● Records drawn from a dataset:
* * * * * * * * *
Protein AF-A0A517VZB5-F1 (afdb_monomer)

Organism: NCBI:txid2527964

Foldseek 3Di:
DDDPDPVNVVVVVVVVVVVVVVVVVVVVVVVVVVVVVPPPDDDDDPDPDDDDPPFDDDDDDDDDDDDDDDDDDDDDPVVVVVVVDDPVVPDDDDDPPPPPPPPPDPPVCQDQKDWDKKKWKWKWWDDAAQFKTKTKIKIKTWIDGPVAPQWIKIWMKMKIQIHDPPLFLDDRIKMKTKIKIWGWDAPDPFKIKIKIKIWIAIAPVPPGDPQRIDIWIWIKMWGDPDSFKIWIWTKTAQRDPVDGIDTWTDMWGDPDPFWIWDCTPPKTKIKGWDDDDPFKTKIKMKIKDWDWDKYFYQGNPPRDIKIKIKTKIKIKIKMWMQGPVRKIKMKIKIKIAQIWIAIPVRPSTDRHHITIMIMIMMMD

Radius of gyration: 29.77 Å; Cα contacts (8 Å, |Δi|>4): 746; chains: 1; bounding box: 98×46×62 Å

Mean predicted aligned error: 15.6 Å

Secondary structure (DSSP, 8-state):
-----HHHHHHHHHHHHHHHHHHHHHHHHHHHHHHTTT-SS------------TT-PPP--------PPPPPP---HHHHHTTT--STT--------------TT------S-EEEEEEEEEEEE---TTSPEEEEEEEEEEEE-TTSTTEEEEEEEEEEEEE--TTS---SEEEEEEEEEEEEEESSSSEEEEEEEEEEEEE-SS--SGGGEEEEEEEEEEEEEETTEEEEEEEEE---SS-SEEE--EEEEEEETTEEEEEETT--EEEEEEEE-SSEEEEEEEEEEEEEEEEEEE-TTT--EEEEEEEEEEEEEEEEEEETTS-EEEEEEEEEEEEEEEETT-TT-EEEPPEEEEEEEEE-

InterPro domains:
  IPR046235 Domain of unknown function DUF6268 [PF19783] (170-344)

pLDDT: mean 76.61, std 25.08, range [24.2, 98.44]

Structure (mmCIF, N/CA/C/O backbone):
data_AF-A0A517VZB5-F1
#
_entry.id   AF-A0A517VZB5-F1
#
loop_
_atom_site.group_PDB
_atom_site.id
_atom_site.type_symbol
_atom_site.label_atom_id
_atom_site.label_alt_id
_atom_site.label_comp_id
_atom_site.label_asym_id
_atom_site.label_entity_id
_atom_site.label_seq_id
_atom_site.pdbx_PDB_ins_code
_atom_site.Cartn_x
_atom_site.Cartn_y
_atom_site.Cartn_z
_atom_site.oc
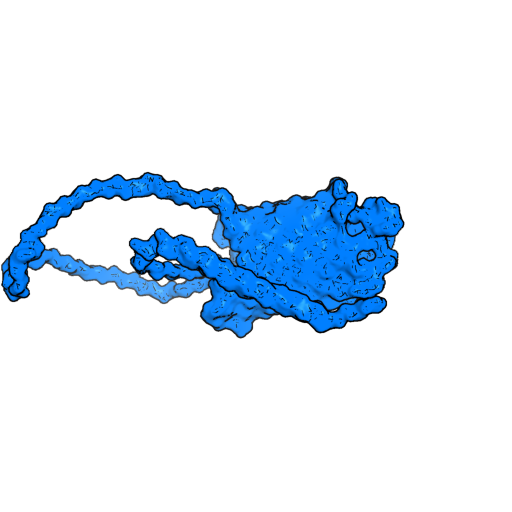cupancy
_atom_site.B_iso_or_equiv
_atom_site.auth_seq_id
_atom_site.auth_comp_id
_atom_site.auth_asym_id
_atom_site.auth_atom_id
_atom_site.pdbx_PDB_model_num
ATOM 1 N N . MET A 1 1 ? 19.814 25.290 -15.670 1.00 42.69 1 MET A N 1
ATOM 2 C CA . MET A 1 1 ? 19.027 26.276 -14.886 1.00 42.69 1 MET A CA 1
ATOM 3 C C . MET A 1 1 ? 17.784 26.618 -15.702 1.00 42.69 1 MET A C 1
ATOM 5 O O . MET A 1 1 ? 17.951 26.757 -16.906 1.00 42.69 1 MET A O 1
ATOM 9 N N . PRO A 1 2 ? 16.570 26.659 -15.119 1.00 42.22 2 PRO A N 1
ATOM 10 C CA . PRO A 1 2 ? 16.271 27.330 -13.856 1.00 42.22 2 PRO A CA 1
ATOM 11 C C . PRO A 1 2 ? 15.900 26.385 -12.703 1.00 42.22 2 PRO A C 1
ATOM 13 O O . PRO A 1 2 ? 15.356 25.305 -12.893 1.00 42.22 2 PRO A O 1
ATOM 16 N N . PHE A 1 3 ? 16.234 26.834 -11.494 1.00 38.38 3 PHE A N 1
ATOM 17 C CA . PHE A 1 3 ? 15.844 26.259 -10.211 1.00 38.38 3 PHE A CA 1
ATOM 18 C C . PHE A 1 3 ? 14.321 26.374 -10.021 1.00 38.38 3 PHE A C 1
ATOM 20 O O . PHE A 1 3 ? 13.797 27.480 -9.883 1.00 38.38 3 PHE A O 1
ATOM 27 N N . GLN A 1 4 ? 13.608 25.248 -9.952 1.00 44.91 4 GLN A N 1
ATOM 28 C CA . GLN A 1 4 ? 12.260 25.216 -9.384 1.00 44.91 4 GLN A CA 1
ATOM 29 C C . GLN A 1 4 ? 12.386 25.264 -7.858 1.00 44.91 4 GLN A C 1
ATOM 31 O O . GLN A 1 4 ? 12.721 24.281 -7.206 1.00 44.91 4 GLN A O 1
ATOM 36 N N . SER A 1 5 ? 12.198 26.454 -7.285 1.00 53.28 5 SER A N 1
ATOM 37 C CA . SER A 1 5 ? 12.283 26.648 -5.836 1.00 53.28 5 SER A CA 1
ATOM 38 C C . SER A 1 5 ? 11.171 25.885 -5.106 1.00 53.28 5 SER A C 1
ATOM 40 O O . SER A 1 5 ? 10.046 25.801 -5.601 1.00 53.28 5 SER A O 1
ATOM 42 N N . LEU A 1 6 ? 11.462 25.424 -3.886 1.00 46.53 6 LEU A N 1
ATOM 43 C CA . LEU A 1 6 ? 10.523 24.816 -2.927 1.00 46.53 6 LEU A CA 1
ATOM 44 C C . LEU A 1 6 ? 9.179 25.571 -2.812 1.00 46.53 6 LEU A C 1
ATOM 46 O O . LEU A 1 6 ? 8.139 24.973 -2.541 1.00 46.53 6 LEU A O 1
ATOM 50 N N . LYS A 1 7 ? 9.191 26.890 -3.055 1.00 43.69 7 LYS A N 1
ATOM 51 C CA . LYS A 1 7 ? 7.997 27.741 -3.046 1.00 43.69 7 LYS A CA 1
ATOM 52 C C . LYS A 1 7 ? 7.026 27.409 -4.179 1.00 43.69 7 LYS A C 1
ATOM 54 O O . LYS A 1 7 ? 5.832 27.532 -3.964 1.00 43.69 7 LYS A O 1
ATOM 59 N N . ALA A 1 8 ? 7.501 26.965 -5.344 1.00 43.66 8 ALA A N 1
ATOM 60 C CA . ALA A 1 8 ? 6.652 26.613 -6.482 1.00 43.66 8 ALA A CA 1
ATOM 61 C C . ALA A 1 8 ? 5.880 25.310 -6.238 1.00 43.66 8 ALA A C 1
ATOM 63 O O . ALA A 1 8 ? 4.692 25.252 -6.529 1.00 43.66 8 ALA A O 1
ATOM 64 N N . VAL A 1 9 ? 6.518 24.303 -5.629 1.00 49.84 9 VAL A N 1
ATOM 65 C CA . VAL A 1 9 ? 5.861 23.040 -5.245 1.00 49.84 9 VAL A CA 1
ATOM 66 C C . VAL A 1 9 ? 4.852 23.278 -4.119 1.00 49.84 9 VAL A C 1
ATOM 68 O O . VAL A 1 9 ? 3.727
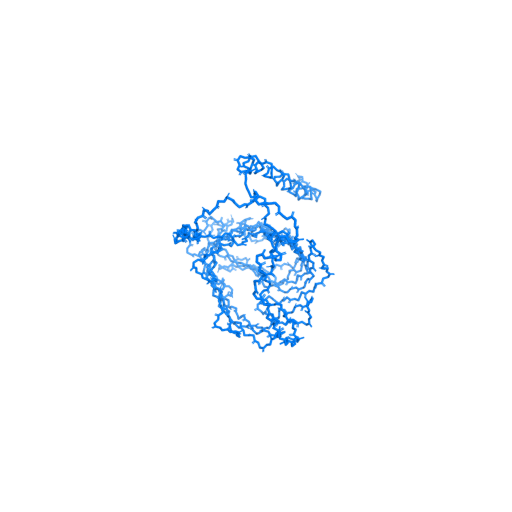 22.791 -4.188 1.00 49.84 9 VAL A O 1
ATOM 71 N N . PHE A 1 10 ? 5.207 24.099 -3.124 1.00 51.84 10 PHE A N 1
ATOM 72 C CA . PHE A 1 10 ? 4.279 24.477 -2.056 1.00 51.84 10 PHE A CA 1
ATOM 73 C C . PHE A 1 10 ? 3.095 25.296 -2.590 1.00 51.84 10 PHE A C 1
ATOM 75 O O . PHE A 1 10 ? 1.956 25.051 -2.200 1.00 51.84 10 PHE A O 1
ATOM 82 N N . LEU A 1 11 ? 3.337 26.212 -3.539 1.00 42.12 11 LEU A N 1
ATOM 83 C CA . LEU A 1 11 ? 2.278 26.969 -4.207 1.00 42.12 11 LEU A CA 1
ATOM 84 C C . LEU A 1 11 ? 1.351 26.035 -4.992 1.00 42.12 11 LEU A C 1
ATOM 86 O O . LEU A 1 11 ? 0.147 26.211 -4.899 1.00 42.12 11 LEU A O 1
ATOM 90 N N . LEU A 1 12 ? 1.887 25.014 -5.672 1.00 43.16 12 LEU A N 1
ATOM 91 C CA . LEU A 1 12 ? 1.113 24.038 -6.446 1.00 43.16 12 LEU A CA 1
ATOM 92 C C . LEU A 1 12 ? 0.226 23.164 -5.544 1.00 43.16 12 LEU A C 1
ATOM 94 O O . LEU A 1 12 ? -0.940 22.931 -5.867 1.00 43.16 12 LEU A O 1
ATOM 98 N N . ILE A 1 13 ? 0.731 22.752 -4.376 1.00 48.72 13 ILE A N 1
ATOM 99 C CA . ILE A 1 13 ? -0.040 22.023 -3.355 1.00 48.72 13 ILE A CA 1
ATOM 100 C C . ILE A 1 13 ? -1.149 22.916 -2.778 1.00 48.72 13 ILE A C 1
ATOM 102 O O . ILE A 1 13 ? -2.305 22.499 -2.722 1.00 48.72 13 ILE A O 1
ATOM 106 N N . VAL A 1 14 ? -0.839 24.168 -2.423 1.00 50.41 14 VAL A N 1
ATOM 107 C CA . VAL A 1 14 ? -1.825 25.115 -1.873 1.00 50.41 14 VAL A CA 1
ATOM 108 C C . VAL A 1 14 ? -2.882 25.498 -2.917 1.00 50.41 14 VAL A C 1
ATOM 110 O O . VAL A 1 14 ? -4.070 25.512 -2.599 1.00 50.41 14 VAL A O 1
ATOM 113 N N . THR A 1 15 ? -2.505 25.723 -4.181 1.00 39.84 15 THR A N 1
ATOM 114 C CA . THR A 1 15 ? -3.472 25.992 -5.257 1.00 39.84 15 THR A CA 1
ATOM 115 C C . THR A 1 15 ? -4.331 24.775 -5.567 1.00 39.84 15 THR A C 1
ATOM 117 O O . THR A 1 15 ? -5.516 24.940 -5.823 1.00 39.84 15 THR A O 1
ATOM 120 N N . SER A 1 16 ? -3.794 23.555 -5.469 1.00 38.84 16 SER A N 1
ATOM 121 C CA . SER A 1 16 ? -4.591 22.333 -5.653 1.00 38.84 16 SER A CA 1
ATOM 122 C C . SER A 1 16 ? -5.651 22.192 -4.554 1.00 38.84 16 SER A C 1
ATOM 124 O O . SER A 1 16 ? -6.808 21.908 -4.849 1.00 38.84 16 SER A O 1
ATOM 126 N N . VAL A 1 17 ? -5.302 22.498 -3.298 1.00 43.12 17 VAL A N 1
ATOM 127 C CA . VAL A 1 17 ? -6.243 22.487 -2.161 1.00 43.12 17 VAL A CA 1
ATOM 128 C C . VAL A 1 17 ? -7.324 23.579 -2.284 1.00 43.12 17 VAL A C 1
ATOM 130 O O . VAL A 1 17 ? -8.473 23.347 -1.908 1.00 43.12 17 VAL A O 1
ATOM 133 N N . ILE A 1 18 ? -7.005 24.746 -2.858 1.00 39.41 18 ILE A N 1
ATOM 134 C CA . ILE A 1 18 ? -7.967 25.850 -3.073 1.00 39.41 18 ILE A CA 1
ATOM 135 C C . ILE A 1 18 ? -8.862 25.612 -4.308 1.00 39.41 18 ILE A C 1
ATOM 137 O O . ILE A 1 18 ? -10.048 25.955 -4.315 1.00 39.41 18 ILE A O 1
ATOM 141 N N . VAL A 1 19 ? -8.338 24.983 -5.362 1.00 38.53 19 VAL A N 1
ATOM 142 C CA . VAL A 1 19 ? -9.133 24.622 -6.547 1.00 38.53 19 VAL A CA 1
ATOM 143 C C . VAL A 1 19 ? -10.113 23.488 -6.213 1.00 38.53 19 VAL A C 1
ATOM 145 O O . VAL A 1 19 ? -11.269 23.547 -6.619 1.00 38.53 19 VAL A O 1
ATOM 148 N N . LEU A 1 20 ? -9.730 22.518 -5.375 1.00 39.84 20 LEU A N 1
ATOM 149 C CA . LEU A 1 20 ? -10.645 21.461 -4.922 1.00 39.84 20 LEU A CA 1
ATOM 150 C C . LEU A 1 20 ? -11.740 21.960 -3.958 1.00 39.84 20 LEU A C 1
ATOM 152 O O . LEU A 1 20 ? -12.859 21.454 -4.016 1.00 39.84 20 LEU A O 1
ATOM 156 N N . SER A 1 21 ? -11.482 22.985 -3.136 1.00 37.91 21 SER A N 1
ATOM 157 C CA . SER A 1 21 ? -12.512 23.586 -2.266 1.00 37.91 21 SER A CA 1
ATOM 158 C C . SER A 1 21 ? -13.473 24.536 -2.997 1.00 37.91 21 SER A C 1
ATOM 160 O O . SER A 1 21 ? -14.612 24.719 -2.572 1.00 37.91 21 SER A O 1
ATOM 162 N N . SER A 1 22 ? -13.060 25.111 -4.131 1.00 34.47 22 SER A N 1
ATOM 163 C CA . SER A 1 22 ? -13.935 25.942 -4.976 1.00 34.47 22 SER A CA 1
ATOM 164 C C . SER A 1 22 ? -14.794 25.124 -5.950 1.00 34.47 22 SER A C 1
ATOM 166 O O . SER A 1 22 ? -15.894 25.556 -6.306 1.00 34.47 22 SER A O 1
ATOM 168 N N . VAL A 1 23 ? -14.356 23.915 -6.324 1.00 40.59 23 VAL A N 1
ATOM 169 C CA . VAL A 1 23 ? -15.166 22.964 -7.104 1.00 40.59 23 VAL A CA 1
ATOM 170 C C . VAL A 1 23 ? -16.301 22.379 -6.252 1.00 40.59 23 VAL A C 1
ATOM 172 O O . VAL A 1 23 ? -17.436 22.327 -6.725 1.00 40.59 23 VAL A O 1
ATOM 175 N N . THR A 1 24 ? -16.072 22.057 -4.973 1.00 42.56 24 THR A N 1
ATOM 176 C CA . THR A 1 24 ? -17.145 21.602 -4.062 1.00 42.56 24 THR A CA 1
ATOM 177 C C . THR A 1 24 ? -18.197 22.685 -3.786 1.00 42.56 24 THR A C 1
ATOM 179 O O . THR A 1 24 ? -19.384 22.371 -3.698 1.00 42.56 24 THR A O 1
ATOM 182 N N . GLY A 1 25 ? -17.812 23.967 -3.768 1.00 36.53 25 GLY A N 1
ATOM 183 C CA . GLY A 1 25 ? -18.756 25.089 -3.656 1.00 36.53 25 GLY A CA 1
ATOM 184 C C . GLY A 1 25 ? -19.673 25.280 -4.877 1.00 36.53 25 GLY A C 1
ATOM 185 O O . GLY A 1 25 ? -20.816 25.711 -4.725 1.00 36.53 25 GLY A O 1
ATOM 186 N N . ARG A 1 26 ? -19.219 24.925 -6.090 1.00 35.00 26 ARG A N 1
ATOM 187 C CA . ARG A 1 26 ? -20.030 25.035 -7.322 1.00 35.00 26 ARG A CA 1
ATOM 188 C C . ARG A 1 26 ? -20.960 23.841 -7.548 1.00 35.00 26 ARG A C 1
ATOM 190 O O . ARG A 1 26 ? -22.050 24.037 -8.081 1.00 35.00 26 ARG A O 1
ATOM 197 N N . PHE A 1 27 ? -20.591 22.644 -7.088 1.00 31.64 27 PHE A N 1
ATOM 198 C CA . PHE A 1 27 ? -21.494 21.485 -7.104 1.00 31.64 27 PHE A CA 1
ATOM 199 C C . PHE A 1 27 ? -22.652 21.634 -6.103 1.00 31.64 27 PHE A C 1
ATOM 201 O O . PHE A 1 27 ? -23.784 21.291 -6.439 1.00 31.64 27 PHE A O 1
ATOM 208 N N . ALA A 1 28 ? -22.418 22.261 -4.943 1.00 36.00 28 ALA A N 1
ATOM 209 C CA . ALA A 1 28 ? -23.479 22.561 -3.977 1.00 36.00 28 ALA A CA 1
ATOM 210 C C . ALA A 1 28 ? -24.556 23.521 -4.534 1.00 36.00 28 ALA A C 1
ATOM 212 O O . ALA A 1 28 ? -25.733 23.391 -4.202 1.00 36.00 28 ALA A O 1
ATOM 213 N N . TYR A 1 29 ? -24.185 24.448 -5.428 1.00 31.66 29 TYR A N 1
ATOM 214 C CA . TYR A 1 29 ? -25.124 25.418 -6.012 1.00 31.66 29 TYR A CA 1
ATOM 215 C C . TYR A 1 29 ? -25.933 24.851 -7.193 1.00 31.66 29 TYR A C 1
ATOM 217 O O . TYR A 1 29 ? -27.077 25.246 -7.413 1.00 31.66 29 TYR A O 1
ATOM 225 N N . ALA A 1 30 ? -25.376 23.892 -7.943 1.00 33.50 30 ALA A N 1
ATOM 226 C CA . ALA A 1 30 ? -26.094 23.223 -9.032 1.00 33.50 30 ALA A CA 1
ATOM 227 C C . ALA A 1 30 ? -27.139 22.215 -8.516 1.00 33.50 30 ALA A C 1
ATOM 229 O O . ALA A 1 30 ? -28.176 22.021 -9.149 1.00 33.50 30 ALA A O 1
ATOM 230 N N . GLN A 1 31 ? -26.902 21.623 -7.342 1.00 36.69 31 GLN A N 1
ATOM 231 C CA . GLN A 1 31 ? -27.811 20.652 -6.731 1.00 36.69 31 GLN A CA 1
ATOM 232 C C . GLN A 1 31 ? -29.008 21.322 -6.028 1.00 36.69 31 GLN A C 1
ATOM 234 O O . GLN A 1 31 ? -30.105 20.770 -6.046 1.00 36.69 31 GLN A O 1
ATOM 239 N N . GLY A 1 32 ? -28.843 22.552 -5.517 1.00 32.22 32 GLY A N 1
ATOM 240 C CA . GLY A 1 32 ? -29.926 23.328 -4.893 1.00 32.22 32 GLY A CA 1
ATOM 241 C C . GLY A 1 32 ? -31.032 23.786 -5.856 1.00 32.22 32 GLY A C 1
ATOM 242 O O . GLY A 1 32 ? -32.178 23.947 -5.447 1.00 32.22 32 GLY A O 1
ATOM 243 N N . ARG A 1 33 ? -30.732 23.936 -7.155 1.00 29.47 33 ARG A N 1
ATOM 244 C CA . ARG A 1 33 ? -31.716 24.399 -8.153 1.00 29.47 33 ARG A CA 1
ATOM 245 C C . ARG A 1 33 ? -32.578 23.278 -8.744 1.00 29.47 33 ARG A C 1
ATOM 247 O O . ARG A 1 33 ? -33.635 23.554 -9.299 1.00 29.47 33 ARG A O 1
ATOM 254 N N . LEU A 1 34 ? -32.147 22.022 -8.605 1.00 31.56 34 LEU A N 1
ATOM 255 C CA . LEU A 1 34 ? -32.927 20.839 -8.989 1.00 31.56 34 LEU A CA 1
ATOM 256 C C . LEU A 1 34 ? -33.833 20.337 -7.851 1.00 31.56 34 LEU A C 1
ATOM 258 O O . LEU A 1 34 ? -34.822 19.664 -8.126 1.00 31.56 34 LEU A O 1
ATOM 262 N N . SER A 1 35 ? -33.561 20.711 -6.593 1.00 34.97 35 SER A N 1
ATOM 263 C CA . SER A 1 35 ? -34.413 20.379 -5.439 1.00 34.97 35 SER A CA 1
ATOM 264 C C . SER A 1 35 ? -35.600 21.329 -5.228 1.00 34.97 35 SER A C 1
ATOM 266 O O . SER A 1 35 ? -36.595 20.931 -4.623 1.00 34.97 35 SER A O 1
ATOM 268 N N . GLU A 1 36 ? -35.553 22.563 -5.746 1.00 33.09 36 GLU A N 1
ATOM 269 C CA . GLU A 1 36 ? -36.640 23.547 -5.570 1.00 33.09 36 GLU A CA 1
ATOM 270 C C . GLU A 1 36 ? -37.892 23.274 -6.424 1.00 33.09 36 GLU A C 1
ATOM 272 O O . GLU A 1 36 ? -38.948 23.840 -6.154 1.00 33.09 36 GLU A O 1
ATOM 277 N N . LEU A 1 37 ? -37.828 22.359 -7.398 1.00 33.94 37 LEU A N 1
ATOM 278 C CA . LEU A 1 37 ? -38.993 21.936 -8.193 1.00 33.94 37 LEU A CA 1
ATOM 279 C C . LEU A 1 37 ? -39.680 20.658 -7.674 1.00 33.94 37 LEU A C 1
ATOM 281 O O . LEU A 1 37 ? -40.704 20.264 -8.224 1.00 33.94 37 LEU A O 1
ATOM 285 N N . GLY A 1 38 ? -39.170 20.044 -6.598 1.00 34.00 38 GLY A N 1
ATOM 286 C CA . GLY A 1 38 ? -39.763 18.848 -5.973 1.00 34.00 38 GLY A CA 1
ATOM 287 C C . GLY A 1 38 ? -40.149 19.000 -4.496 1.00 34.00 38 GLY A C 1
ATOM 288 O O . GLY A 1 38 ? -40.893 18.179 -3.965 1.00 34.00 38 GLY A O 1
* * * * * * * * *
● Task brief:
Retype only the stretch of lines above starting at the one with "ATOM 52 C C" and stopping at the one with "ATOM 63 O O", exactly as written, with both kept.

● Written response:
ATOM 52 C C . LYS A 1 7 ? 7.026 27.409 -4.179 1.00 43.69 7 LYS A C 1
ATOM 54 O O . LYS A 1 7 ? 5.832 27.532 -3.964 1.00 43.69 7 LYS A O 1
ATOM 59 N N . ALA A 1 8 ? 7.501 26.965 -5.344 1.00 43.66 8 ALA A N 1
ATOM 60 C CA . ALA A 1 8 ? 6.652 26.613 -6.482 1.00 43.66 8 ALA A CA 1
ATOM 61 C C . ALA A 1 8 ? 5.880 25.310 -6.238 1.00 43.66 8 ALA A C 1
ATOM 63 O O . ALA A 1 8 ? 4.692 25.252 -6.529 1.00 43.66 8 ALA A O 1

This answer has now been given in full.